Manche Beobachter und Wirtschaftsbosse haben deshalb bereits China zum Gewinner im Rennen der beiden Aufsteiger erklärt. Das ist allerdings voreilig. Ökonomisch mögen die Chinesen den Indern ein Jahrzehnt voraus sein. Politisch ist jedoch Indien weiter. Im Gegensatz zu China, das wie zu den Zeiten Maos von einer kleinen Gruppe von Mächtigen der Kommunistischen Partei regiert wird, ist Indien eine weitgehend funktionierende Demokratie – die größte der Welt.
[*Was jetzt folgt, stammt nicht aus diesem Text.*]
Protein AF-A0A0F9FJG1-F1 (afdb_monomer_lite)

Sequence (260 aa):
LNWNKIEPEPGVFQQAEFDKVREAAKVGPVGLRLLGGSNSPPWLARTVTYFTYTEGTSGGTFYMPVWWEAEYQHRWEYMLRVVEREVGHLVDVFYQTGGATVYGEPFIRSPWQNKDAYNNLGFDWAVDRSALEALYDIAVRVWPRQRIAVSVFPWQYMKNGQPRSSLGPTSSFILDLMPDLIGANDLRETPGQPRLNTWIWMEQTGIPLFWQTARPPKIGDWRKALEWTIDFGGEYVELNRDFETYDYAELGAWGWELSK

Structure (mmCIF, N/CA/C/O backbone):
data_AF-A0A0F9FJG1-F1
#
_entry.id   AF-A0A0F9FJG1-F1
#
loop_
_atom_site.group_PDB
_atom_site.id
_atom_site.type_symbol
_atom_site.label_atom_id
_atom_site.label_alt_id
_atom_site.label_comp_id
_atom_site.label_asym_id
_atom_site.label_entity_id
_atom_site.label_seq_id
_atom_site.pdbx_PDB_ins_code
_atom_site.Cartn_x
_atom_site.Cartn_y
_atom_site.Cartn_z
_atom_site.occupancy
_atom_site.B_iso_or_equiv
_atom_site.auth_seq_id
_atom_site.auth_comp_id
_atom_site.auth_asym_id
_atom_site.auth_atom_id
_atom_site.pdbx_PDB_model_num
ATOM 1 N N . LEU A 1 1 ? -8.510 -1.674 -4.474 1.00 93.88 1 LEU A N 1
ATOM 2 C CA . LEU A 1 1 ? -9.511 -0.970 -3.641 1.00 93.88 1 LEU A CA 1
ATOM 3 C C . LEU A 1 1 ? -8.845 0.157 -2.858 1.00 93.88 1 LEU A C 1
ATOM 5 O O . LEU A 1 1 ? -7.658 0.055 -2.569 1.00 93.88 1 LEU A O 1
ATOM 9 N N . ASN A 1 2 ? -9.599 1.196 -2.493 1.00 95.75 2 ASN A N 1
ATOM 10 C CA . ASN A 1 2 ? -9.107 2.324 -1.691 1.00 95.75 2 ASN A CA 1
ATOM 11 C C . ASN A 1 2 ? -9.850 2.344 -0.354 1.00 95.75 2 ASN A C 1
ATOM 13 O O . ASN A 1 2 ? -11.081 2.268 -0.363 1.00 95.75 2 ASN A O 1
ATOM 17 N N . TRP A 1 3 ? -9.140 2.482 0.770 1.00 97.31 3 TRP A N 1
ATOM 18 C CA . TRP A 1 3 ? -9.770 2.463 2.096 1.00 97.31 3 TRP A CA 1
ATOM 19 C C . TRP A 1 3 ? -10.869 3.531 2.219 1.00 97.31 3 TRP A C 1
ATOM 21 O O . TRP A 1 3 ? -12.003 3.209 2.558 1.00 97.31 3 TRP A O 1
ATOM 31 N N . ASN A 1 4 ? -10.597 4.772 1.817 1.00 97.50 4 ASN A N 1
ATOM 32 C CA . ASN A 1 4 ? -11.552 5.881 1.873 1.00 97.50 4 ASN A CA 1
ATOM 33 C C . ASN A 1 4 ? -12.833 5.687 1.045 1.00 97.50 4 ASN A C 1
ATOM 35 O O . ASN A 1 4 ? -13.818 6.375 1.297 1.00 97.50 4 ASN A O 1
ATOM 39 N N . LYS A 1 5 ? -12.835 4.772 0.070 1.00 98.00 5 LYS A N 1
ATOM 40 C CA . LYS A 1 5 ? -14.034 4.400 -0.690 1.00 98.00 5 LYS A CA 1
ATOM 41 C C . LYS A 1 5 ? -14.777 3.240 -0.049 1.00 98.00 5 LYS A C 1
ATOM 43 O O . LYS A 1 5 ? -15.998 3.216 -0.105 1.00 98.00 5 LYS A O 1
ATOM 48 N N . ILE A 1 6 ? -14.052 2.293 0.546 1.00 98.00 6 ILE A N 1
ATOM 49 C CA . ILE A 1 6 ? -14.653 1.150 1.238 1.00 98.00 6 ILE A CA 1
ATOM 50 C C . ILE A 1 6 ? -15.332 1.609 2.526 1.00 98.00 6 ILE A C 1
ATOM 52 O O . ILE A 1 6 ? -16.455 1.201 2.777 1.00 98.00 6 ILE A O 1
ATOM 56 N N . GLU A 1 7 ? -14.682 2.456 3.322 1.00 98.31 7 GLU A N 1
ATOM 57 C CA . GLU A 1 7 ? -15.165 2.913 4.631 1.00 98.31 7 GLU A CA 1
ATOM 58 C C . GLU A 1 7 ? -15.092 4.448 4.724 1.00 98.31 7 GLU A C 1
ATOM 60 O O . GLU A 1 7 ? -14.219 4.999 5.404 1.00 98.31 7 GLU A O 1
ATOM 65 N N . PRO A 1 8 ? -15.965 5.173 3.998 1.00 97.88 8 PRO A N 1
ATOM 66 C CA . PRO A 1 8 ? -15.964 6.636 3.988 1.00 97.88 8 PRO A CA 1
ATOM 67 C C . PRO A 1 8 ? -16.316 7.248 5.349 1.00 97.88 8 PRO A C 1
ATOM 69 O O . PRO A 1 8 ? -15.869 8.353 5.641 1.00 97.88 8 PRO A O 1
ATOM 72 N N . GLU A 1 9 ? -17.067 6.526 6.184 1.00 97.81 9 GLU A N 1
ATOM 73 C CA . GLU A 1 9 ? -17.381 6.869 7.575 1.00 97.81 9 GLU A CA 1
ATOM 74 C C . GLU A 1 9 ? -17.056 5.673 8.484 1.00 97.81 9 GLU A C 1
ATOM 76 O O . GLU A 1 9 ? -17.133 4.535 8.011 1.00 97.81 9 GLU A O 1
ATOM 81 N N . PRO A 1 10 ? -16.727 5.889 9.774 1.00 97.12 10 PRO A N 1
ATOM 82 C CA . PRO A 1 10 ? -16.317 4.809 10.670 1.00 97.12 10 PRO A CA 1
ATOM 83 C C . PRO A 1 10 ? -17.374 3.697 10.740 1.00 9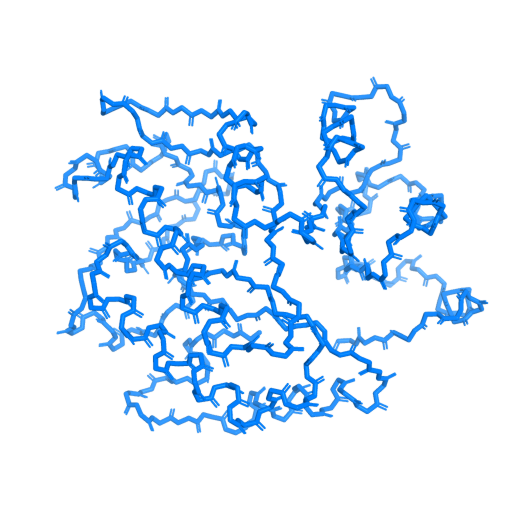7.12 10 PRO A C 1
ATOM 85 O O . PRO A 1 10 ? -18.512 3.941 11.143 1.00 97.12 10 PRO A O 1
ATOM 88 N N . GLY A 1 11 ? -16.999 2.476 10.358 1.00 96.75 11 GLY A N 1
ATOM 89 C CA . GLY A 1 11 ? -17.871 1.300 10.365 1.00 96.75 11 GLY A CA 1
ATOM 90 C C . GLY A 1 11 ? -18.943 1.257 9.268 1.00 96.75 11 GLY A C 1
ATOM 91 O O . GLY A 1 11 ? -19.760 0.335 9.265 1.00 96.75 11 GLY A O 1
ATOM 92 N N . VAL A 1 12 ? -18.971 2.218 8.336 1.00 98.00 12 VAL A N 1
ATOM 93 C CA . VAL A 1 12 ? -19.931 2.250 7.220 1.00 98.00 12 VAL A CA 1
ATOM 94 C C . VAL A 1 12 ? -1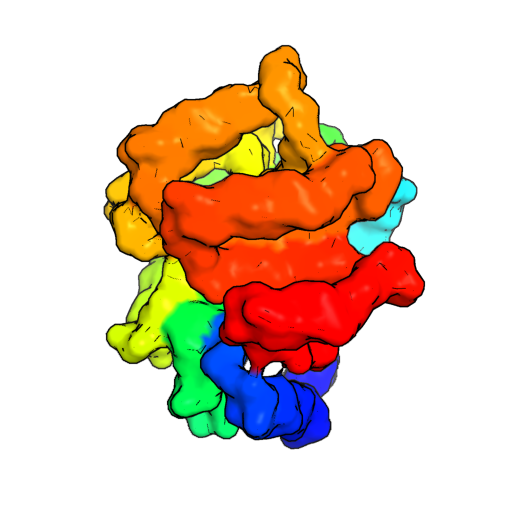9.252 1.745 5.954 1.00 98.00 12 VAL A C 1
ATOM 96 O O . VAL A 1 12 ? -18.524 2.487 5.298 1.00 98.00 12 VAL A O 1
ATOM 99 N N . PHE A 1 13 ? -19.524 0.493 5.584 1.00 98.19 13 PHE A N 1
ATOM 100 C CA . PHE A 1 13 ? -18.868 -0.166 4.453 1.00 98.19 13 PHE A CA 1
ATOM 101 C C . PHE A 1 13 ? -19.676 -0.087 3.152 1.00 98.19 13 PHE A C 1
ATOM 103 O O . PHE A 1 13 ? -20.850 -0.456 3.108 1.00 98.19 13 PHE A O 1
ATOM 110 N N . GLN A 1 14 ? -19.033 0.353 2.072 1.00 98.31 14 GLN A N 1
ATOM 111 C CA . GLN A 1 14 ? -19.636 0.477 0.746 1.00 98.31 14 GLN A CA 1
ATOM 112 C C . GLN A 1 14 ? -19.578 -0.856 -0.009 1.00 98.31 14 GLN A C 1
ATOM 114 O O . GLN A 1 14 ? -18.541 -1.233 -0.555 1.00 98.31 14 GLN A O 1
ATOM 119 N N . GLN A 1 15 ? -20.718 -1.547 -0.099 1.00 97.88 15 GLN A N 1
ATOM 120 C CA . GLN A 1 15 ? -20.821 -2.844 -0.787 1.00 97.88 15 GLN A CA 1
ATOM 121 C C . GLN A 1 15 ? -20.414 -2.789 -2.266 1.00 97.88 15 GLN A C 1
ATOM 123 O O . GLN A 1 15 ? -19.784 -3.721 -2.761 1.00 97.88 15 GLN A O 1
ATOM 128 N N . ALA A 1 16 ? -20.646 -1.652 -2.928 1.00 97.31 16 ALA A N 1
ATOM 129 C CA . ALA A 1 16 ? -20.237 -1.433 -4.312 1.00 97.31 16 ALA A CA 1
ATOM 130 C C . ALA A 1 16 ? -18.716 -1.566 -4.540 1.00 97.31 16 ALA A C 1
ATOM 132 O O . ALA A 1 16 ? -18.290 -1.845 -5.657 1.00 97.31 16 ALA A O 1
ATOM 133 N N . GLU A 1 17 ? -17.873 -1.371 -3.517 1.00 97.38 17 GLU A N 1
ATOM 134 C CA . GLU A 1 17 ? -16.431 -1.616 -3.647 1.00 97.38 17 GLU A CA 1
ATOM 135 C C . GLU A 1 17 ? -16.098 -3.116 -3.609 1.00 97.38 17 GLU A C 1
ATOM 137 O O . GLU A 1 17 ? -15.222 -3.559 -4.349 1.00 97.38 17 GLU A O 1
ATOM 142 N N . PHE A 1 18 ? -16.818 -3.912 -2.814 1.00 97.50 18 PHE A N 1
ATOM 143 C CA . PHE A 1 18 ? -16.667 -5.372 -2.791 1.00 97.50 18 PHE A CA 1
ATOM 144 C C . PHE A 1 18 ? -17.218 -6.024 -4.061 1.00 97.50 18 PHE A C 1
ATOM 146 O O . PHE A 1 18 ? -16.626 -6.976 -4.568 1.00 97.50 18 PHE A O 1
ATOM 153 N N . ASP A 1 19 ? -18.294 -5.474 -4.629 1.00 96.56 19 ASP A N 1
ATOM 154 C CA . ASP A 1 19 ? -18.871 -5.959 -5.887 1.00 96.56 19 ASP A CA 1
ATOM 155 C C . ASP A 1 19 ? -17.883 -5.889 -7.056 1.00 96.56 19 ASP A C 1
ATOM 157 O O . ASP A 1 19 ? -17.910 -6.756 -7.923 1.00 96.56 19 ASP A O 1
ATOM 161 N N . LYS A 1 20 ? -16.938 -4.939 -7.049 1.00 92.56 20 LYS A N 1
ATOM 162 C CA . LYS A 1 20 ? -15.858 -4.890 -8.051 1.00 92.56 20 LYS A CA 1
ATOM 163 C C . LYS A 1 20 ? -14.958 -6.120 -7.988 1.00 92.56 20 LYS A C 1
ATOM 165 O O . LYS A 1 20 ? -14.558 -6.634 -9.024 1.00 92.56 20 LYS A O 1
ATOM 170 N N . VAL A 1 21 ? -14.655 -6.604 -6.781 1.00 94.00 21 VAL A N 1
ATOM 171 C CA . VAL A 1 21 ? -13.859 -7.827 -6.592 1.00 94.00 21 VAL A CA 1
ATOM 172 C C . VAL A 1 21 ? -14.656 -9.047 -7.042 1.00 94.00 21 VAL A C 1
ATOM 174 O O . VAL A 1 21 ? -14.115 -9.903 -7.733 1.00 94.00 21 VAL A O 1
ATOM 177 N N . ARG A 1 22 ? -15.953 -9.104 -6.711 1.00 95.00 22 ARG A N 1
ATOM 178 C CA . ARG A 1 22 ? -16.854 -10.179 -7.157 1.00 95.00 22 ARG A CA 1
ATOM 179 C C . ARG A 1 22 ? -16.979 -10.228 -8.674 1.00 95.00 22 ARG A C 1
ATOM 181 O O . ARG A 1 22 ? -17.015 -11.314 -9.236 1.00 95.00 22 ARG A O 1
ATOM 188 N N . GLU A 1 23 ? -17.036 -9.070 -9.326 1.00 89.56 23 GLU A N 1
ATOM 189 C CA . GLU A 1 23 ? -17.074 -8.981 -10.783 1.00 89.56 23 GLU A CA 1
ATOM 190 C C . GLU A 1 23 ? -15.758 -9.449 -11.405 1.00 89.56 23 GLU A C 1
ATOM 192 O O . GLU A 1 23 ? -15.784 -10.291 -12.298 1.00 89.56 23 GLU A O 1
ATOM 197 N N . ALA A 1 24 ? -14.616 -8.982 -10.889 1.00 86.31 24 ALA A N 1
ATOM 198 C CA . ALA A 1 24 ? -13.303 -9.431 -11.351 1.00 86.31 24 ALA A CA 1
ATOM 199 C C . ALA A 1 24 ? -13.135 -10.955 -11.207 1.00 86.31 24 ALA A C 1
ATOM 201 O O . ALA A 1 24 ? -12.653 -11.615 -12.124 1.00 86.31 24 ALA A O 1
ATOM 202 N N . ALA A 1 25 ? -13.623 -11.527 -10.102 1.00 90.94 25 ALA A N 1
ATOM 203 C CA . ALA A 1 25 ? -13.545 -12.959 -9.823 1.00 90.94 25 ALA A CA 1
ATOM 204 C C . ALA A 1 25 ? -14.377 -13.841 -10.770 1.00 90.94 25 ALA A C 1
ATOM 206 O O . ALA A 1 25 ? -14.173 -15.051 -10.809 1.00 90.94 25 ALA A O 1
ATOM 207 N N . LYS A 1 26 ? -15.311 -13.273 -11.550 1.00 88.12 26 LYS A N 1
ATOM 208 C CA . LYS A 1 26 ? -16.027 -14.028 -12.596 1.00 88.12 26 LYS A CA 1
ATOM 209 C C . LYS A 1 26 ? -15.131 -14.387 -13.776 1.00 88.12 26 LYS A C 1
ATOM 211 O O . LYS A 1 26 ? -15.491 -15.272 -14.547 1.00 88.12 26 LYS A O 1
ATOM 216 N N . VAL A 1 27 ? -14.029 -13.658 -13.943 1.00 83.75 27 VAL A N 1
ATOM 217 C CA . VAL A 1 27 ? -13.112 -13.808 -15.072 1.00 83.75 27 VAL A CA 1
ATOM 218 C C . VAL A 1 27 ? -11.894 -14.641 -14.700 1.00 83.75 27 VAL A C 1
ATOM 220 O O . VAL A 1 27 ? -11.272 -15.153 -15.612 1.00 83.75 27 VAL A O 1
ATOM 223 N N . GLY A 1 28 ? -11.572 -14.789 -13.409 1.00 81.75 28 GLY A N 1
ATOM 224 C CA . GLY A 1 28 ? -10.408 -15.556 -12.975 1.00 81.75 28 GLY A CA 1
ATOM 225 C C . GLY A 1 28 ? -9.968 -15.296 -11.534 1.00 81.75 28 GLY A C 1
ATOM 226 O O . GLY A 1 28 ? -10.646 -14.572 -10.794 1.00 81.75 28 GLY A O 1
ATOM 227 N N . PRO A 1 29 ? -8.819 -15.863 -11.119 1.00 83.12 29 PRO A N 1
ATOM 228 C CA . PRO A 1 29 ? -8.189 -15.571 -9.833 1.00 83.12 29 PRO A CA 1
ATOM 229 C C . PRO A 1 29 ? -7.928 -14.070 -9.643 1.00 83.12 29 PRO A C 1
ATOM 231 O O . PRO A 1 29 ? -7.426 -13.398 -10.545 1.00 83.12 29 PRO A O 1
ATOM 234 N N . VAL A 1 30 ? -8.218 -13.533 -8.452 1.00 87.94 30 VAL A N 1
ATOM 235 C CA . VAL A 1 30 ? -8.061 -12.096 -8.179 1.00 87.94 30 VAL A CA 1
ATOM 236 C C . VAL A 1 30 ? -6.807 -11.800 -7.363 1.00 87.94 30 VAL A C 1
ATOM 238 O O . VAL A 1 30 ? -6.634 -12.289 -6.245 1.00 87.94 30 VAL A O 1
ATOM 241 N N . GLY A 1 31 ? -5.976 -10.903 -7.895 1.00 88.62 31 GLY A N 1
ATOM 242 C CA . GLY A 1 31 ? -4.985 -10.158 -7.126 1.00 88.62 31 GLY A CA 1
ATOM 243 C C . GLY A 1 31 ? -5.602 -8.890 -6.528 1.00 88.62 31 GLY A C 1
ATOM 244 O O . GLY A 1 31 ? -6.094 -8.028 -7.254 1.00 88.62 31 GLY A O 1
ATOM 245 N N . LEU A 1 32 ? -5.570 -8.742 -5.204 1.00 91.38 32 LEU A N 1
ATOM 246 C CA . LEU A 1 32 ? -6.198 -7.630 -4.497 1.00 91.38 32 LEU A CA 1
ATOM 247 C C . LEU A 1 32 ? -5.172 -6.710 -3.841 1.00 91.38 32 LEU A C 1
ATOM 249 O O . LEU A 1 32 ? -4.499 -7.078 -2.883 1.00 91.38 32 LEU A O 1
ATOM 253 N N . ARG A 1 33 ? -5.130 -5.454 -4.287 1.00 91.25 33 ARG A N 1
ATOM 254 C CA . ARG A 1 33 ? -4.435 -4.368 -3.586 1.00 91.25 33 ARG A CA 1
ATOM 255 C C . ARG A 1 33 ? -5.439 -3.506 -2.832 1.00 91.25 33 ARG A C 1
ATOM 257 O O . ARG A 1 33 ? -6.316 -2.904 -3.456 1.00 91.25 33 ARG A O 1
ATOM 264 N N . LEU A 1 34 ? -5.309 -3.410 -1.511 1.00 94.56 34 LEU A N 1
ATOM 265 C CA . LEU A 1 34 ? -6.036 -2.434 -0.697 1.00 94.56 34 LEU A CA 1
ATOM 266 C C . LEU A 1 34 ? -5.100 -1.282 -0.362 1.00 94.56 34 LEU A C 1
ATOM 268 O O . LEU A 1 34 ? -4.106 -1.531 0.303 1.00 94.56 34 LEU A O 1
ATOM 272 N N . LEU A 1 35 ? -5.411 -0.065 -0.811 1.00 94.19 35 LEU A N 1
ATOM 273 C CA . LEU A 1 35 ? -4.567 1.119 -0.642 1.00 94.19 35 LEU A CA 1
ATOM 274 C C . LEU A 1 35 ? -4.892 1.877 0.653 1.00 94.19 35 LEU A C 1
ATOM 276 O O . LEU A 1 35 ? -6.022 2.348 0.824 1.00 94.19 35 LEU A O 1
ATOM 280 N N . GLY A 1 36 ? -3.877 2.022 1.512 1.00 93.38 36 GLY A N 1
ATOM 281 C CA . GLY A 1 36 ? -3.857 2.919 2.674 1.00 93.38 36 GLY A CA 1
ATOM 282 C C . GLY A 1 36 ? -3.188 4.266 2.368 1.00 93.38 36 GLY A C 1
ATOM 283 O O . GLY A 1 36 ? -3.314 4.802 1.260 1.00 93.38 36 GLY A O 1
ATOM 284 N N . GLY A 1 37 ? -2.488 4.838 3.353 1.00 94.25 37 GLY A N 1
ATOM 285 C CA . GLY A 1 37 ? -1.731 6.083 3.182 1.00 94.25 37 GLY A CA 1
ATOM 286 C C . GLY A 1 37 ? -2.630 7.253 2.785 1.00 94.25 37 GLY A C 1
ATOM 287 O O . GLY A 1 37 ? -3.590 7.564 3.489 1.00 94.25 37 GLY A O 1
ATOM 288 N N . SER A 1 38 ? -2.368 7.868 1.630 1.00 95.06 38 SER A N 1
ATOM 289 C CA . SER A 1 38 ? -3.211 8.949 1.076 1.00 95.06 38 SER A CA 1
ATOM 290 C C . SER A 1 38 ? -4.639 8.517 0.709 1.00 95.06 38 SER A C 1
ATOM 292 O O . SER A 1 38 ? -5.518 9.359 0.539 1.00 95.06 38 SER A O 1
ATOM 294 N N . ASN A 1 39 ? -4.885 7.208 0.608 1.00 96.19 39 ASN A N 1
ATOM 295 C CA . ASN A 1 39 ? -6.212 6.639 0.389 1.00 96.19 39 ASN A CA 1
ATOM 296 C C . ASN A 1 39 ? -6.926 6.290 1.702 1.00 96.19 39 ASN A C 1
ATOM 298 O O . ASN A 1 39 ? -7.994 5.688 1.650 1.00 96.19 39 ASN A O 1
ATOM 302 N N . SER A 1 40 ? -6.372 6.644 2.863 1.00 96.94 40 SER A N 1
ATOM 303 C CA . SER A 1 40 ? -7.035 6.444 4.158 1.00 96.94 40 SER A CA 1
ATOM 304 C C . SER A 1 40 ? -8.218 7.406 4.320 1.00 96.94 40 SER A C 1
ATOM 306 O O . SER A 1 40 ? -8.165 8.535 3.820 1.00 96.94 40 SER A O 1
ATOM 308 N N . PRO A 1 41 ? -9.304 6.999 4.996 1.00 96.69 41 PRO A N 1
ATOM 309 C CA . PRO A 1 41 ? -10.472 7.849 5.155 1.00 96.69 41 PRO A CA 1
ATOM 310 C C . PRO A 1 41 ? -10.188 9.052 6.074 1.00 96.69 41 PRO A C 1
ATOM 312 O O . PRO A 1 41 ? -9.465 8.908 7.061 1.00 96.69 41 PRO A O 1
ATOM 315 N N . PRO A 1 42 ? -10.790 10.232 5.822 1.00 95.81 42 PRO A N 1
ATOM 316 C CA . PRO A 1 42 ? -10.560 11.423 6.645 1.00 95.81 42 PRO A CA 1
ATOM 317 C C . PRO A 1 42 ? -10.947 11.261 8.121 1.00 95.81 42 PRO A C 1
ATOM 319 O O . PRO A 1 42 ? -10.359 11.915 8.981 1.00 95.81 42 PRO A O 1
ATOM 322 N N . TRP A 1 43 ? -11.919 10.396 8.441 1.00 97.12 43 TRP A N 1
ATOM 323 C CA . TRP A 1 43 ? -12.359 10.188 9.825 1.00 97.12 43 TRP A CA 1
ATOM 324 C C . TRP A 1 43 ? -11.265 9.595 10.720 1.00 97.12 43 TRP A C 1
ATOM 326 O O . TRP A 1 43 ? -11.317 9.786 11.935 1.00 97.12 43 TRP A O 1
ATOM 336 N N . LEU A 1 44 ? -10.266 8.922 10.142 1.00 97.56 44 LEU A N 1
ATOM 337 C CA . LEU A 1 44 ? -9.170 8.297 10.881 1.00 97.56 44 LEU A CA 1
ATOM 338 C C . LEU A 1 44 ? -8.280 9.339 11.582 1.00 97.56 44 LEU A C 1
ATOM 340 O O . LEU A 1 44 ? -7.692 9.046 12.620 1.00 97.56 44 LEU A O 1
ATOM 344 N N . ALA A 1 45 ? -8.278 10.592 11.110 1.00 96.81 45 ALA A N 1
ATOM 345 C CA . ALA A 1 45 ? -7.601 11.713 11.771 1.00 96.81 45 ALA A CA 1
ATOM 346 C C . ALA A 1 45 ? -8.170 12.051 13.165 1.00 96.81 45 ALA A C 1
ATOM 348 O O . ALA A 1 45 ? -7.587 12.844 13.898 1.00 96.81 45 ALA A O 1
ATOM 349 N N . ARG A 1 46 ? -9.310 11.458 13.555 1.00 96.44 46 ARG A N 1
ATOM 350 C CA . ARG A 1 46 ? -9.861 11.571 14.917 1.00 96.44 46 ARG A CA 1
ATOM 351 C C . ARG A 1 46 ? -9.110 10.706 15.934 1.00 96.44 46 ARG A C 1
ATOM 353 O O . ARG A 1 46 ? -9.261 10.940 17.129 1.00 96.44 46 ARG A O 1
ATOM 360 N N . THR A 1 47 ? -8.363 9.696 15.482 1.00 96.00 47 THR A N 1
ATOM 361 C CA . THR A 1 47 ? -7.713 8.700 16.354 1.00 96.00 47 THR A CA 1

Demokratische Regierungsformen, das zeigt der Föderalstaat Indien, sind mühsam. Bevor eine indische Straße oder ein Hafen gebaut werden können, müssen die Regierenden das Volk fragen. Konkurrierende Interessen und Stimmungen sind zu berücksichtigen und abzuwägen. Das bremst die Entwicklung.

China hat genau das gegenteilige Problem. Die Volksrepublik entwickelt sich mit einem fantastischen Tempo, aber zu oft in eine falsche Richtung. Der Bauboom verwandelt die Städte in menschenfeindlichen Betonwüsten. Immer neue Industriegebiete machen die Menschen krank. Die Korruption sorgt dafür, dass die Wohlstandskluft immer größer wird.

Viele dieser Probleme existieren genauso in Indien. Doch im Gegensatz zu China, wo die KP wie ein schwerer Deckel alle ethnischen und sozialen Probleme überdeckt und der gesellschaftliche Druck damit immer größer wird, hat Indien ein System zur Lösung seiner gesellschaftlichen Probleme.

Die indische Demokratie hat Schwächen. Die globalen Risiken durch China sind jedoch ungleich größer, wenn eines Tages die Kommunistische Partei ihre Macht verlieren sollte, soziale oder ethnischen Unruhe das Land erfassen und die Provinzen wegbrechen.

Wünschenswert ist so eine Entwicklung aus westlicher Sicht nicht. Auch wenn chinesische und indische Firmen in Zukunft zu einer ernsthaften Konkurrenz für westliche Unternehmen heranwachsen werden, hat die Welt ein grundlegendes Interesse an dem Erfolg beider Länder. Warum? Weil es 2,5 Milliarden Inder und Chinesen auf dieser Welt gibt.